The ACMA said it sent letters to the intended recipients of jamming devices sent from overseas advising that the device they purchased online was prohibited, had been forfeited to the Commonwealth and that penalties may apply if a person was found to breach section 189 of the Radiocommunications Act if they were found to have purchased a prohibited device again.

This approach "reduced the risk to spectrum utility" and interference to mobile phone users without imposing an undue burden on industry or consumers, the ACMA said. It added that over the past 18 months it had been "actively monitoring" the internet for mobile phone jamming device suppliers and engaging with Australian businesses offering them for sale, telling them it is illegal to sell them in Australia. "In all cases the businesses contacted have removed the advertising from their site...."

In relation to overseas-based sellers, the regulator said it had written to a number of companies as a "pro-active measure" to highlight that sending jamming devices to Australia could result in them being intercepted. It said some of the overseas sellers it contacted now had disclaimers on their websites advising purchasers to check the legal requirements of the country that they resided in before buying a jamming device.

Jamming devices still in Australia

Since first publishing a report on an American using a mobile phone jammer on a bus in Philadelphia in the US to stop fellow passengers making mobile phone calls, many Australians have come forward to Fairfax saying they used jammers too, in addition to people already mentioned as using them.

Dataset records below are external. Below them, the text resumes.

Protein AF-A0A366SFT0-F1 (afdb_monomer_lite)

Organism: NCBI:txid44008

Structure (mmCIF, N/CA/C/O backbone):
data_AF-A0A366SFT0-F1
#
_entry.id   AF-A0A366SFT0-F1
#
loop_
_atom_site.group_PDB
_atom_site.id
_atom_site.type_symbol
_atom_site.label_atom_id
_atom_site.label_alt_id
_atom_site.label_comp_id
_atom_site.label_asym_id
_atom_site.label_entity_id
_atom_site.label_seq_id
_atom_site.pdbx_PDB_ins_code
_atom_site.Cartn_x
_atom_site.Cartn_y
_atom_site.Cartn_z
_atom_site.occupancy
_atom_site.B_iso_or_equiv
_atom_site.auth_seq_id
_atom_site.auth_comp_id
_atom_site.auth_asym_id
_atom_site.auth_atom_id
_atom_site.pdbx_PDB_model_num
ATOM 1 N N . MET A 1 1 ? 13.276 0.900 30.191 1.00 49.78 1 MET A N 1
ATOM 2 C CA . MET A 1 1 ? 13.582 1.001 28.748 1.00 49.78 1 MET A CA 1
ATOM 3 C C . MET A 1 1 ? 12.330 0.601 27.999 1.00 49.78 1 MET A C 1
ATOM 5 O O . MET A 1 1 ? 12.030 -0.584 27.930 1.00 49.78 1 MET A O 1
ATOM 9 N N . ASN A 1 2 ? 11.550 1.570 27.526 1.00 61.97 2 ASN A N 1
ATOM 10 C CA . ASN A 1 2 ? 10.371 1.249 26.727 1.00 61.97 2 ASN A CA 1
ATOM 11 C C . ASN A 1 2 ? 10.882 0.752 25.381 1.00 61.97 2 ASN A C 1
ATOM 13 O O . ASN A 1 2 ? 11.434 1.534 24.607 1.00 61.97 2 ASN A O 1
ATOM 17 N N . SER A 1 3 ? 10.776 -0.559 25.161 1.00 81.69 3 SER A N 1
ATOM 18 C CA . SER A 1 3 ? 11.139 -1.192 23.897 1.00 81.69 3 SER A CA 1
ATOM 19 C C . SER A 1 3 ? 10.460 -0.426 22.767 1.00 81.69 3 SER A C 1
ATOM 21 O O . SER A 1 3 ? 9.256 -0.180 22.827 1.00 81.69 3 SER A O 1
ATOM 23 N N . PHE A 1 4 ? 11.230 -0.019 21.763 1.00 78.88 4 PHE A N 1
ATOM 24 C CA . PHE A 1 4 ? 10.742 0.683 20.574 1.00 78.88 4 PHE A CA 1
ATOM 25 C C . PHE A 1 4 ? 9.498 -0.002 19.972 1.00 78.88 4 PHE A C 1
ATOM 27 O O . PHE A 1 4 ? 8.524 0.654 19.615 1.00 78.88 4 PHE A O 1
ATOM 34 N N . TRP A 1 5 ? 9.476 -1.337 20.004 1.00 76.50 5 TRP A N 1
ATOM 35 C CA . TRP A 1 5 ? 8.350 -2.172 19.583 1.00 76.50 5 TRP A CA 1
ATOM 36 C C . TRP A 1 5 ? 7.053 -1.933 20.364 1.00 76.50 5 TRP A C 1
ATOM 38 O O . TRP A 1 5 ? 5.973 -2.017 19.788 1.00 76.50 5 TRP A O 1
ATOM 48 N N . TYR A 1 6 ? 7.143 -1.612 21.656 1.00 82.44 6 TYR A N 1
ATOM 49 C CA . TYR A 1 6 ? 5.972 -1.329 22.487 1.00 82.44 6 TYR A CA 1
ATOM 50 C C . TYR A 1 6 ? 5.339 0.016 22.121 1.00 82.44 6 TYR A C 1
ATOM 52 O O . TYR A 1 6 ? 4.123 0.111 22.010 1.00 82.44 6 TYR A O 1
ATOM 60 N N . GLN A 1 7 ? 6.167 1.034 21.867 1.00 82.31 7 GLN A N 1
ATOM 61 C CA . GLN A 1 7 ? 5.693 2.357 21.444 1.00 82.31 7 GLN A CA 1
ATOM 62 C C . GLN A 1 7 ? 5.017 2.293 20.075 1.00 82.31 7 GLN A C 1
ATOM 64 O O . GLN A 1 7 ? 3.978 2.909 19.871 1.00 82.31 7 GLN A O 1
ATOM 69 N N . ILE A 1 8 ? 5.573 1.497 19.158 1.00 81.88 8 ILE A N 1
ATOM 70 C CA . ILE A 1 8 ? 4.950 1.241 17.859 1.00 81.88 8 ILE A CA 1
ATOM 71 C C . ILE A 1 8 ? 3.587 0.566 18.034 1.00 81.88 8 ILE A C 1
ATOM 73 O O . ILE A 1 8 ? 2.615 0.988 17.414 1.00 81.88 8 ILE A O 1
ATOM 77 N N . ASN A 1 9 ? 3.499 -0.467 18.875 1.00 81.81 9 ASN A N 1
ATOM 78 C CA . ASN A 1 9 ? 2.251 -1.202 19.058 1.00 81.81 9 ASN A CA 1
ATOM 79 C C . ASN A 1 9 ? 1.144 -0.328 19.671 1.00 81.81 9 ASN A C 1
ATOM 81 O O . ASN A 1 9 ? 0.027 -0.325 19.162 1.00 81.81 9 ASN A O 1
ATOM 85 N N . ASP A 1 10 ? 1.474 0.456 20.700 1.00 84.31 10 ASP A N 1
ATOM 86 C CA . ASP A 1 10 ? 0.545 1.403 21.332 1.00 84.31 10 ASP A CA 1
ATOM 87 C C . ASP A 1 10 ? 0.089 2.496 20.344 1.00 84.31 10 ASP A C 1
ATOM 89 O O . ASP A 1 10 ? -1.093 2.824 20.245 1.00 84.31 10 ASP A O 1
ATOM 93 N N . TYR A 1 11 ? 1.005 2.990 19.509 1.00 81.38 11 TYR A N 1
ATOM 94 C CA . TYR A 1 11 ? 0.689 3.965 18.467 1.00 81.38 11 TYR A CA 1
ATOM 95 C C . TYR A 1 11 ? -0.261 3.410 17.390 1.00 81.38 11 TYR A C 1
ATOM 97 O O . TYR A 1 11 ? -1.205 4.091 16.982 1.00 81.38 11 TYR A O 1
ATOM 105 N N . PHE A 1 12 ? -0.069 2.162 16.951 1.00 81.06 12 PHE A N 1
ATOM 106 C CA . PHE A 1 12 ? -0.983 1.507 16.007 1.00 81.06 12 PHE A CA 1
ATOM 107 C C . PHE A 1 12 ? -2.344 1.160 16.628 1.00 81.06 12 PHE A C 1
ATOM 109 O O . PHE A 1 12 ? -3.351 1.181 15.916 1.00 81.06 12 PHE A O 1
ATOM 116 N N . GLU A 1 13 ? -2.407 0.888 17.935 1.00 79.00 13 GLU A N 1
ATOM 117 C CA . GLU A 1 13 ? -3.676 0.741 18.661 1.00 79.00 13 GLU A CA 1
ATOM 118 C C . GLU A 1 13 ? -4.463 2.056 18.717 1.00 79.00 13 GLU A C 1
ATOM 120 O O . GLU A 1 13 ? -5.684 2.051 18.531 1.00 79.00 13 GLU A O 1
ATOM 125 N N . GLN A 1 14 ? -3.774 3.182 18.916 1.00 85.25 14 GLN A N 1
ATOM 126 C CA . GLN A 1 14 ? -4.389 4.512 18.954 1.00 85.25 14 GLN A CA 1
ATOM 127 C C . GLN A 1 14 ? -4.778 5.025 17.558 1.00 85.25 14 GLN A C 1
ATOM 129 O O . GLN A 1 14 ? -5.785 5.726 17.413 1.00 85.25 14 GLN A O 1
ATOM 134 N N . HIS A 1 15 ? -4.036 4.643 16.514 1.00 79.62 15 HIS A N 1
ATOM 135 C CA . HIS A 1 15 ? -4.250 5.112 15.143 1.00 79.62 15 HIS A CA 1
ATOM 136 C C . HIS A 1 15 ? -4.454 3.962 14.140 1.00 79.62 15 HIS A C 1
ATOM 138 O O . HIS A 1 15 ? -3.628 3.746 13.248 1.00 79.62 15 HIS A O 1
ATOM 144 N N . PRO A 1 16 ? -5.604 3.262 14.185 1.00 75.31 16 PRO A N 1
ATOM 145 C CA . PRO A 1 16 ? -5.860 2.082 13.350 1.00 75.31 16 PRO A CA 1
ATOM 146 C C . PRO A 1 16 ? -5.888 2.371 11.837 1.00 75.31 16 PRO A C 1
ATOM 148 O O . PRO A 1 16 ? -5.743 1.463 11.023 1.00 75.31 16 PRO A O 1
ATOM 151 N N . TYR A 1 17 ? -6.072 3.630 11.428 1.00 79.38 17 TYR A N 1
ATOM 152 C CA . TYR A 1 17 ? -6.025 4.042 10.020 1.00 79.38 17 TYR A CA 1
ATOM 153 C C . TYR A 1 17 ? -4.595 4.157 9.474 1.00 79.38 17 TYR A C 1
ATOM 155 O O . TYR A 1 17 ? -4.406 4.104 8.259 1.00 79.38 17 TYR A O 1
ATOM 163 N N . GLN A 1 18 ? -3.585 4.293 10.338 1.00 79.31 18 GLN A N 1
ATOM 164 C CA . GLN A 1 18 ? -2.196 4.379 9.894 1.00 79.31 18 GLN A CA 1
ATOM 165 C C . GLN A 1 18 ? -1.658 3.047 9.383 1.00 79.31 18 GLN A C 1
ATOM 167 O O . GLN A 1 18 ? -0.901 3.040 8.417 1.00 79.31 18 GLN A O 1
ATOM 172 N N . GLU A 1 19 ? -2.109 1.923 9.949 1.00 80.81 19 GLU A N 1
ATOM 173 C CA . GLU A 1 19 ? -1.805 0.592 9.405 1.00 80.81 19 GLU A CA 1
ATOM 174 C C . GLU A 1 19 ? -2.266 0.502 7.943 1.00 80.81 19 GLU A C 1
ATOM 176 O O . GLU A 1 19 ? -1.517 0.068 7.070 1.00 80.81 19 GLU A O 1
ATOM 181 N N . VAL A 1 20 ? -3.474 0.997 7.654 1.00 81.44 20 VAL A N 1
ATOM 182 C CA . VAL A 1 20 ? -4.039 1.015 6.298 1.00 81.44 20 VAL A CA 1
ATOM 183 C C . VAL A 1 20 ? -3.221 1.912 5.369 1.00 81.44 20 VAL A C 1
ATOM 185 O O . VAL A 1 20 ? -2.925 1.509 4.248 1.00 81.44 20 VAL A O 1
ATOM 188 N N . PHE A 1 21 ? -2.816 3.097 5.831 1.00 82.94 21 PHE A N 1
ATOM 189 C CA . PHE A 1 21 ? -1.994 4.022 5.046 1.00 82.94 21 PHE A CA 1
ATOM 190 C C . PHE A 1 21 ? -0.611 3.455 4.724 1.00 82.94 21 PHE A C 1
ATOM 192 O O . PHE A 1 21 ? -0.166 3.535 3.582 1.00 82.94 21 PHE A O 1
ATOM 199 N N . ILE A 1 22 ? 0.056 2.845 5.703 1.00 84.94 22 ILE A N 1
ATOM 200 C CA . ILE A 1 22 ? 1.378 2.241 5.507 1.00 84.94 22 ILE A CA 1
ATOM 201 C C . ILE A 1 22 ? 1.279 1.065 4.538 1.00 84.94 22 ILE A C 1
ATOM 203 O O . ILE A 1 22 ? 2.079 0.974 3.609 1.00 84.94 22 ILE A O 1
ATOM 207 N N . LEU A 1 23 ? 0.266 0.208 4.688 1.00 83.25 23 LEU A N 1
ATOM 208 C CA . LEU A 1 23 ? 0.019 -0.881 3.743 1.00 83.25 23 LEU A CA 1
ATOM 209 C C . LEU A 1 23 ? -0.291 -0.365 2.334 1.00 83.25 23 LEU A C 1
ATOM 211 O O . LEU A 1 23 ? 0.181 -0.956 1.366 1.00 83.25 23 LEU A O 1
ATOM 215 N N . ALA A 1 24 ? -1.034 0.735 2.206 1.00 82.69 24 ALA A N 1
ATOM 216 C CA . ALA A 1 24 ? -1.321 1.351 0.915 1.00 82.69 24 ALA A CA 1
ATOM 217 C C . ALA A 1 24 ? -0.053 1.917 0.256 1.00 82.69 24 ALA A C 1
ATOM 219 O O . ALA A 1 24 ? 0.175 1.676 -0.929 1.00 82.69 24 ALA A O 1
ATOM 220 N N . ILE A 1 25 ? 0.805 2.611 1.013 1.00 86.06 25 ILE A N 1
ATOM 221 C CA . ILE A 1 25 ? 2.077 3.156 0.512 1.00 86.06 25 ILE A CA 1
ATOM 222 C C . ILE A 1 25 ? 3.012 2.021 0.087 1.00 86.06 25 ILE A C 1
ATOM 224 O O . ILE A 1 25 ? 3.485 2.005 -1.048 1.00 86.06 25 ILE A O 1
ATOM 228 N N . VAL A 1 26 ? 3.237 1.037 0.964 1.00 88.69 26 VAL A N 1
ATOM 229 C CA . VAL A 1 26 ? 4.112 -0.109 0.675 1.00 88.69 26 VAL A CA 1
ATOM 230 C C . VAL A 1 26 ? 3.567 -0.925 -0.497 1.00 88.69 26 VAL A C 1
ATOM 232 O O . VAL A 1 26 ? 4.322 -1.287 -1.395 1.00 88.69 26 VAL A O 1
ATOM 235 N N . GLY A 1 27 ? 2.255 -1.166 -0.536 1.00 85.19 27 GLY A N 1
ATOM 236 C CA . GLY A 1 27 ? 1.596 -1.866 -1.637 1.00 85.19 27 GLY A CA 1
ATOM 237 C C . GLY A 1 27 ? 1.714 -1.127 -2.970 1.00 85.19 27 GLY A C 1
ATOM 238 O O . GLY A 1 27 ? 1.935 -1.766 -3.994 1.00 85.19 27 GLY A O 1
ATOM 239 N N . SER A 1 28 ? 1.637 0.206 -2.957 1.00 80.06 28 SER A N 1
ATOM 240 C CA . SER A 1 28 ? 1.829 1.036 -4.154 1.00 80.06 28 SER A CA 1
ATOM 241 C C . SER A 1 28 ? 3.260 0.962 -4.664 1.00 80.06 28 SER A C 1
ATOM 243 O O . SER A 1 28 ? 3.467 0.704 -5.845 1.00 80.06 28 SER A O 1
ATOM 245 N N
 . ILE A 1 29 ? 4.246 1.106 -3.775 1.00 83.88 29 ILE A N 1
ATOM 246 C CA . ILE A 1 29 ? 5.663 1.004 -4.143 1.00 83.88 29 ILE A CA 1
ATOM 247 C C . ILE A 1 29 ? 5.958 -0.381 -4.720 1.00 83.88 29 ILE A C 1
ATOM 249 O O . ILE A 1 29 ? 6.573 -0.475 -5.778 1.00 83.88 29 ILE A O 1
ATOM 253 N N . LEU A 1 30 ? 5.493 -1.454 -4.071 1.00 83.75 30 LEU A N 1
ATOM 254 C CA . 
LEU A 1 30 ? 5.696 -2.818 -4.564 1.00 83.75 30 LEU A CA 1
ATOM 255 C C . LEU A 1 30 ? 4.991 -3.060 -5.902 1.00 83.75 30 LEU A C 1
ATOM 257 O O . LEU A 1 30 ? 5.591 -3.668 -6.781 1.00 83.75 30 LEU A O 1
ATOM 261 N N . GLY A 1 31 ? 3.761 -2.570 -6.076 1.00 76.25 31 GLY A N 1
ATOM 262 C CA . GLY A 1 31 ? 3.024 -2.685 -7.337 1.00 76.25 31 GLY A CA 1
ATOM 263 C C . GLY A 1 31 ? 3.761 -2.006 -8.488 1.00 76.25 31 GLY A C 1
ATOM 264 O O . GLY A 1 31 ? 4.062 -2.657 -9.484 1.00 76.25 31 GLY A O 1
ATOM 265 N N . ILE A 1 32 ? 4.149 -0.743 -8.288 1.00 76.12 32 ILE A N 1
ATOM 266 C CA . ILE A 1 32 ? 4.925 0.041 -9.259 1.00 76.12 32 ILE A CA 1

One claimed he bought a jamming device about two years ago in London at a gadget shop and has it stuck under his dinning room table to prevent his teenager from using Facebook whilst having dinner. "They have never worked it out," they said.

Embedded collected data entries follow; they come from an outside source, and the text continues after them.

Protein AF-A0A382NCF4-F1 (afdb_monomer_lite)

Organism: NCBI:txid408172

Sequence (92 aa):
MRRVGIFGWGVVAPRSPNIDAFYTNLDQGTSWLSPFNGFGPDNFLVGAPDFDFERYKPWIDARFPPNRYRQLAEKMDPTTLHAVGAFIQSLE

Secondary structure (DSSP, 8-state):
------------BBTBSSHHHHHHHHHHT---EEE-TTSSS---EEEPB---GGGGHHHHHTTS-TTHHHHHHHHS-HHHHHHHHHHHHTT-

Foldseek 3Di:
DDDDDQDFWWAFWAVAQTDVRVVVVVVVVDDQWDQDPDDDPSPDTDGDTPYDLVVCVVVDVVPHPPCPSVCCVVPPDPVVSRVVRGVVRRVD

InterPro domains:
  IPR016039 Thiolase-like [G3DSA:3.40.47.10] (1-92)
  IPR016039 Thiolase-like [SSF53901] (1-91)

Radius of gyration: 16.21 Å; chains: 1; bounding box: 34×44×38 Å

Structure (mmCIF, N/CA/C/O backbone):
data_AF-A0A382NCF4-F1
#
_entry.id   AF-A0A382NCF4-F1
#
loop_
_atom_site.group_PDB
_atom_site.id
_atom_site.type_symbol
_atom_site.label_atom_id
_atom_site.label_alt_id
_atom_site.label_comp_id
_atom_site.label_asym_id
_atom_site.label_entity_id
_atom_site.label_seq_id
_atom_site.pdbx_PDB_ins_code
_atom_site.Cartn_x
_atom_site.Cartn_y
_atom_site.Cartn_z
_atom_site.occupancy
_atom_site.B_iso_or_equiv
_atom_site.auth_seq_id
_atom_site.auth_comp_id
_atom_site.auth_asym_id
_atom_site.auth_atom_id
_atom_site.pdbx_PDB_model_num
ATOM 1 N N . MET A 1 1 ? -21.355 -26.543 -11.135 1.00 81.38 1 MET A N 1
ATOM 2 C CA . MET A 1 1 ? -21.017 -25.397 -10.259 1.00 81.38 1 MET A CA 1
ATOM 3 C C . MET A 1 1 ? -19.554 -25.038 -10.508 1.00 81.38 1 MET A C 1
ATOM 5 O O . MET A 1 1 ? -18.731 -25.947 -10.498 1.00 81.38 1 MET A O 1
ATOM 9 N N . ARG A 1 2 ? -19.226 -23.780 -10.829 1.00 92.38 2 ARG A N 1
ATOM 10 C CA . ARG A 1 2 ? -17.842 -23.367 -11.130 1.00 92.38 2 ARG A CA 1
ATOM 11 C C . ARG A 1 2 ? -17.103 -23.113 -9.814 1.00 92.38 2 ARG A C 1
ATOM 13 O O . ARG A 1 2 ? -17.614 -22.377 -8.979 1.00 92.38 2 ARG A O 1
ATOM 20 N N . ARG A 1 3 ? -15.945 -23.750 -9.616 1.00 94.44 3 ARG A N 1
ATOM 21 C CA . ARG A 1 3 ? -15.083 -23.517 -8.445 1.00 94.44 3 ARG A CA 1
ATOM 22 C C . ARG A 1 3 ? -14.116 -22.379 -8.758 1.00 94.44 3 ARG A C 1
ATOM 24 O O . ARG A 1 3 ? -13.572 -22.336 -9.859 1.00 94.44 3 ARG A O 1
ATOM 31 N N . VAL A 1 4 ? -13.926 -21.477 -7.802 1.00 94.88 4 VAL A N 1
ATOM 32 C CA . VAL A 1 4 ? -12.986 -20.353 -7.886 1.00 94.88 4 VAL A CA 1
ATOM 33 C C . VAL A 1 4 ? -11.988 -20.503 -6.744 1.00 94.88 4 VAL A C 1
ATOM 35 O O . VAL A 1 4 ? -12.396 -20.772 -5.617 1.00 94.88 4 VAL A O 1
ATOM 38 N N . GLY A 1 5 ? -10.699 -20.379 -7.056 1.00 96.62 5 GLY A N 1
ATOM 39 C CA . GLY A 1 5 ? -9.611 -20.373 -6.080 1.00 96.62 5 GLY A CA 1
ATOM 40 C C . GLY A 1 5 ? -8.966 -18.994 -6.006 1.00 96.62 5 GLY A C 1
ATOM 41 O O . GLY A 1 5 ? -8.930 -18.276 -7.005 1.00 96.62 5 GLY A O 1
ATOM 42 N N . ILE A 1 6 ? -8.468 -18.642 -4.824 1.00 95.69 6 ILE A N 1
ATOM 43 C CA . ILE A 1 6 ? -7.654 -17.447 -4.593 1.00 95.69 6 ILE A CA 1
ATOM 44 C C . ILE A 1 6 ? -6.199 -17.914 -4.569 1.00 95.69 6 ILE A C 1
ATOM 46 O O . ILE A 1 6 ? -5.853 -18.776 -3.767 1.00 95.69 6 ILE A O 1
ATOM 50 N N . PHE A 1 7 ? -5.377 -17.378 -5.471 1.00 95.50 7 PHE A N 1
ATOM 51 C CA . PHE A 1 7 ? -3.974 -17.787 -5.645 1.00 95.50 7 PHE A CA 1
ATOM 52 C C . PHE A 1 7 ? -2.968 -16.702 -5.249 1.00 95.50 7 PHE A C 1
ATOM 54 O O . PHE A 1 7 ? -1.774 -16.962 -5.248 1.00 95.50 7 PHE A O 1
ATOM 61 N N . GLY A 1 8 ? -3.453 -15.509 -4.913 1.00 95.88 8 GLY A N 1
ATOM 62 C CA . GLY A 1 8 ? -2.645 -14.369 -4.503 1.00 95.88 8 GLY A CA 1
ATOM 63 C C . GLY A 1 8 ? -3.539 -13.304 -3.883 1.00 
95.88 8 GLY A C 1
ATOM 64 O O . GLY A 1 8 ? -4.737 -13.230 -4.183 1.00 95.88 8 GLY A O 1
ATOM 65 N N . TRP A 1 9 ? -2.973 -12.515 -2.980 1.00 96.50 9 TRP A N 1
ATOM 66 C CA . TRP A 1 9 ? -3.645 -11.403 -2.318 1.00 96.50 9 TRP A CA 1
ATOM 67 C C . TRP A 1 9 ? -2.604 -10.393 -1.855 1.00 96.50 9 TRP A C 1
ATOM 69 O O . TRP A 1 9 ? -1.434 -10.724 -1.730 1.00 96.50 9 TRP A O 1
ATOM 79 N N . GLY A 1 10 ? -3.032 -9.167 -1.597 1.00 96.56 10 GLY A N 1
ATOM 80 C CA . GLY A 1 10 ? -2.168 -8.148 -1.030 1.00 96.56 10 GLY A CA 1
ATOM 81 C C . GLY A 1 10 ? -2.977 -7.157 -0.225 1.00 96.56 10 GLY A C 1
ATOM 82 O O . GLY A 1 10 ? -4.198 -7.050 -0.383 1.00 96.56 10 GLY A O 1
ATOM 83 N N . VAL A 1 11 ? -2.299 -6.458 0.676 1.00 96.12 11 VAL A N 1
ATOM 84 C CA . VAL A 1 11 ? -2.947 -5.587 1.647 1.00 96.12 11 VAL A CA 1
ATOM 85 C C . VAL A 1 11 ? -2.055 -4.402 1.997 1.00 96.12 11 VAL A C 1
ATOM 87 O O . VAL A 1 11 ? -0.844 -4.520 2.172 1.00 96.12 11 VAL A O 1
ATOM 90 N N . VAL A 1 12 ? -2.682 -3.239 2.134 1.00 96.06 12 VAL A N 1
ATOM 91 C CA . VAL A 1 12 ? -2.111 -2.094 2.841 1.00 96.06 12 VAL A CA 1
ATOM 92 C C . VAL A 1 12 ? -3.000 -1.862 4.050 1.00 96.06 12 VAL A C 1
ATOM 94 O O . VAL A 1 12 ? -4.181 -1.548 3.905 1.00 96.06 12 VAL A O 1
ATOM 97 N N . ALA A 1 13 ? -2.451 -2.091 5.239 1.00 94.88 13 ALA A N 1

A second claimed he bought his jammer to "play practical jokes on friends" but said he never tried it on the bus, train or in public. A third, a Sydney man in his late 20s who Fairfax has previously quoted, claimed he carried his jammer "most days" on his train commute to Sydney which lasts about 1 hour and 45 minutes each way. He said he used it about 2 to 3 times a month.

"It came through Customs without a problem marked as 'electronic device' from memory," the consultant said.

He defended its use despite knowing it was illegal to use by saying he wasn't an "anarchist" but disliked rude, arrogant and selfish people on trains. But given recent media coverage by Fairfax on jamming devices being used in Australia, he said he was worried "about getting caught and will most likely carry it less, if at all".

A third mobile phone jamming device user from Cairns claimed he bought his in Shanghai three years ago. He complained of too many people using their mobile phones in restaurants. "They start talking - blammo, I take 'em out."

He said he took it to the Sydney and Queensland Symphony after he read that concert halls in the US had them installed despite it being illegal to use them their too.

Another, not a jamming device user, claimed a teacher used one in Canberra "to stop people from getting the internet and calling people", whilst another, in Brisbane, said he recently saw one on sale at a transient market.